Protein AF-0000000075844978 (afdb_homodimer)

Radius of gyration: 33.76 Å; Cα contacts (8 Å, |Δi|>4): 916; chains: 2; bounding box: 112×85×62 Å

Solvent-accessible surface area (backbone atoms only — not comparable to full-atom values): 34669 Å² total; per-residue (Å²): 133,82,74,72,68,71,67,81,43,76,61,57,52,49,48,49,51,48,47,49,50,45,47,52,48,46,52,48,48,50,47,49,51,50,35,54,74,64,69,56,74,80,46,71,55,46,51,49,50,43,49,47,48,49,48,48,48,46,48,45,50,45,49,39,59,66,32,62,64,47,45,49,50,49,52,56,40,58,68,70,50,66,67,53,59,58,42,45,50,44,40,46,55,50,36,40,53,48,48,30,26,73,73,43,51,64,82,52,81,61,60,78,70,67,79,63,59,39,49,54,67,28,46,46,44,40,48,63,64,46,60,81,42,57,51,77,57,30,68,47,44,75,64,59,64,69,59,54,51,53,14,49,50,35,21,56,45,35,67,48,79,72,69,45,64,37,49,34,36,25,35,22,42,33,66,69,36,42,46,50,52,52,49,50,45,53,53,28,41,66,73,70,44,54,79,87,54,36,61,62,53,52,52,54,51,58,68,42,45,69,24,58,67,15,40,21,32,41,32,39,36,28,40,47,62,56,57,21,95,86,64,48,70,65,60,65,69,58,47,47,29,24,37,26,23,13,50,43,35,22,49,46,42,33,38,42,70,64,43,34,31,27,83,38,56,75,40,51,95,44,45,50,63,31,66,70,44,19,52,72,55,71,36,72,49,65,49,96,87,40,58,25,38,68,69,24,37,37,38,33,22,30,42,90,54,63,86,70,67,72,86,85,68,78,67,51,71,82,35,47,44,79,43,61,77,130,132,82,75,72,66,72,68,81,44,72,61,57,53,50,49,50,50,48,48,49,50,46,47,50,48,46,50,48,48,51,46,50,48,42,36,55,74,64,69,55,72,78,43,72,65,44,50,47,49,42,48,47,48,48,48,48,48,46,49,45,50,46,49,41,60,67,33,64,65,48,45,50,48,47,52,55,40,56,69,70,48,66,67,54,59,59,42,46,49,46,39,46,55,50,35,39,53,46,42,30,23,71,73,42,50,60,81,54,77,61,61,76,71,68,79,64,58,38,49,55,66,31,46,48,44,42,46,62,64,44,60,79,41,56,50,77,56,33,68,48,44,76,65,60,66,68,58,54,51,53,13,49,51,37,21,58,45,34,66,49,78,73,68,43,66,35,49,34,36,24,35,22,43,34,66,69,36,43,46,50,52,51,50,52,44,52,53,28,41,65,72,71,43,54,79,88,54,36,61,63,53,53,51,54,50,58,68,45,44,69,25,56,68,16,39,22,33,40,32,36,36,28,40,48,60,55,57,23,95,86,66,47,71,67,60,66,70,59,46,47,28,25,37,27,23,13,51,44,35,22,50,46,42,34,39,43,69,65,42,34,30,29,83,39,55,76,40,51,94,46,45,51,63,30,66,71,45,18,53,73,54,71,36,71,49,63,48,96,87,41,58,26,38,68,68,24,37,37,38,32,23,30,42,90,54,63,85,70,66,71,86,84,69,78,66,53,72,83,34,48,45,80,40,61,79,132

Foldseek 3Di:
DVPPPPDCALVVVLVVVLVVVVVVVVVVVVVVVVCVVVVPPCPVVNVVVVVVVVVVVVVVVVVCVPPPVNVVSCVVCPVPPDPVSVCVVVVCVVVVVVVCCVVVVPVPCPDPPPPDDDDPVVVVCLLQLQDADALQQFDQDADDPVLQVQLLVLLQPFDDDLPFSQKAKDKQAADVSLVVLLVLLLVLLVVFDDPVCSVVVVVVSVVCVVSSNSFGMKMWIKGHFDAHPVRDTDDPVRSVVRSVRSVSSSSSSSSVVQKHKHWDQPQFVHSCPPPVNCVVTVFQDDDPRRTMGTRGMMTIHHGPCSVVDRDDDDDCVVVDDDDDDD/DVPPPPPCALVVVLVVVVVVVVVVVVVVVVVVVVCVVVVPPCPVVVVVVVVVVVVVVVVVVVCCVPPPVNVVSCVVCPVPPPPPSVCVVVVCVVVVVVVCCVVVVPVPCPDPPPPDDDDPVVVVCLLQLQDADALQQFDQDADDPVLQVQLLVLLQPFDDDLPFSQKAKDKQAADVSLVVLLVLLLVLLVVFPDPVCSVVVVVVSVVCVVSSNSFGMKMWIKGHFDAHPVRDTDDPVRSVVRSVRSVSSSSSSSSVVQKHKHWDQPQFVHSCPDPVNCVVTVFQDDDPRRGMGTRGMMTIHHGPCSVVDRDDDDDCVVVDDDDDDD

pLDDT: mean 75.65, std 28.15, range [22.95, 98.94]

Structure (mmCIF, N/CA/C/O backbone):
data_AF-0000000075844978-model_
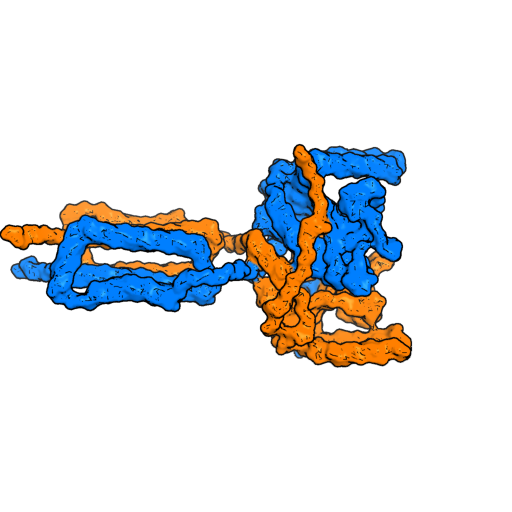v1
#
loop_
_entity.id
_entity.type
_entity.pdbx_description
1 polymer 'Nitroreductase domain-containing protein'
#
loop_
_atom_site.group_PDB
_atom_site.id
_atom_site.type_symbol
_atom_site.label_atom_id
_atom_site.label_alt_id
_atom_site.label_comp_id
_atom_site.label_asym_id
_atom_site.label_entity_id
_atom_site.label_seq_id
_atom_site.pdbx_PDB_ins_code
_atom_site.Cartn_x
_atom_site.Cartn_y
_atom_site.Cartn_z
_atom_site.occupancy
_atom_site.B_iso_or_equiv
_atom_site.auth_seq_id
_atom_site.auth_comp_id
_atom_site.auth_asym_id
_atom_site.auth_atom_id
_atom_site.pdbx_PDB_model_num
ATOM 1 N N . MET A 1 1 ? -76.562 40.156 16.469 1 22.95 1 MET A N 1
ATOM 2 C CA . MET A 1 1 ? -76.312 38.844 15.914 1 22.95 1 MET A CA 1
ATOM 3 C C . MET A 1 1 ? -74.812 38.562 15.883 1 22.95 1 MET A C 1
ATOM 5 O O . MET A 1 1 ? -74.375 37.5 15.461 1 22.95 1 MET A O 1
ATOM 9 N N . LEU A 1 2 ? -74 39.656 15.953 1 27.08 2 LEU A N 1
ATOM 10 C CA . LEU A 1 2 ? -72.562 39.781 15.969 1 27.08 2 LEU A CA 1
ATOM 11 C C . LEU A 1 2 ? -71.938 39.156 17.219 1 27.08 2 LEU A C 1
ATOM 13 O O . LEU A 1 2 ? -70.75 39.188 17.438 1 27.08 2 LEU A O 1
ATOM 17 N N . ARG A 1 3 ? -72.812 38.875 18.188 1 29.81 3 ARG A N 1
ATOM 18 C CA . ARG A 1 3 ? -72.438 38.531 19.562 1 29.81 3 ARG A CA 1
ATOM 19 C C . ARG A 1 3 ? -71.812 37.156 19.625 1 29.81 3 ARG A C 1
ATOM 21 O O . ARG A 1 3 ? -71.188 36.812 20.641 1 29.81 3 ARG A O 1
ATOM 28 N N . HIS A 1 4 ? -72.438 36.281 18.938 1 27.84 4 HIS A N 1
ATOM 29 C CA . HIS A 1 4 ? -72.062 34.875 19.203 1 27.84 4 HIS A CA 1
ATOM 30 C C . HIS A 1 4 ? -70.75 34.5 18.625 1 27.84 4 HIS A C 1
ATOM 32 O O . HIS A 1 4 ? -70.625 33.75 17.656 1 27.84 4 HIS A O 1
ATOM 38 N N . LEU A 1 5 ? -69.875 35.5 18.375 1 31.11 5 LEU A N 1
ATOM 39 C CA . LEU A 1 5 ? -68.5 35.125 17.938 1 31.11 5 LEU A CA 1
ATOM 40 C C . LEU A 1 5 ? -67.938 34.094 18.875 1 31.11 5 LEU A C 1
ATOM 42 O O . LEU A 1 5 ? -67.625 34.375 20.047 1 31.11 5 LEU A O 1
ATOM 46 N N . ALA A 1 6 ? -68.5 32.906 18.828 1 29.52 6 ALA A N 1
ATOM 47 C CA . ALA A 1 6 ? -68.125 31.734 19.656 1 29.52 6 ALA A CA 1
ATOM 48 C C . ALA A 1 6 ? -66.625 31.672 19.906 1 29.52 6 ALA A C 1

=== AIM OF THE TASK ===
Everything from the line containing "ATOM 29 C CA" through the final line of the records is what you should print, exactly and with nothing added.

=== YOUR SOLUTION ===
ATOM 29 C CA . HIS A 1 4 ? -72.062 34.875 19.203 1 27.84 4 HIS A CA 1
ATOM 30 C C . HIS A 1 4 ? -70.75 34.5 18.625 1 27.84 4 HIS A C 1
ATOM 32 O O . HIS A 1 4 ? -70.625 33.75 17.656 1 27.84 4 HIS A O 1
ATOM 38 N N . LEU A 1 5 ? -69.875 35.5 18.375 1 31.11 5 LEU A N 1
ATOM 39 C CA . LEU A 1 5 ? -68.5 35.125 17.938 1 31.11 5 LEU A CA 1
ATOM 40 C C . LEU A 1 5 ? -67.938 34.094 18.875 1 31.11 5 LEU A C 1
ATOM 42 O O . LEU A 1 5 ? -67.625 34.375 20.047 1 31.11 5 LEU A O 1
ATOM 46 N N . ALA A 1 6 ? -68.5 32.906 18.828 1 29.52 6 ALA A N 1
ATOM 47 C CA . ALA A 1 6 ? -68.125 31.734 19.656 1 29.52 6 ALA A CA 1
ATOM 48 C C . ALA A 1 6 ? -66.625 31.672 19.906 1 29.52 6 ALA A C 1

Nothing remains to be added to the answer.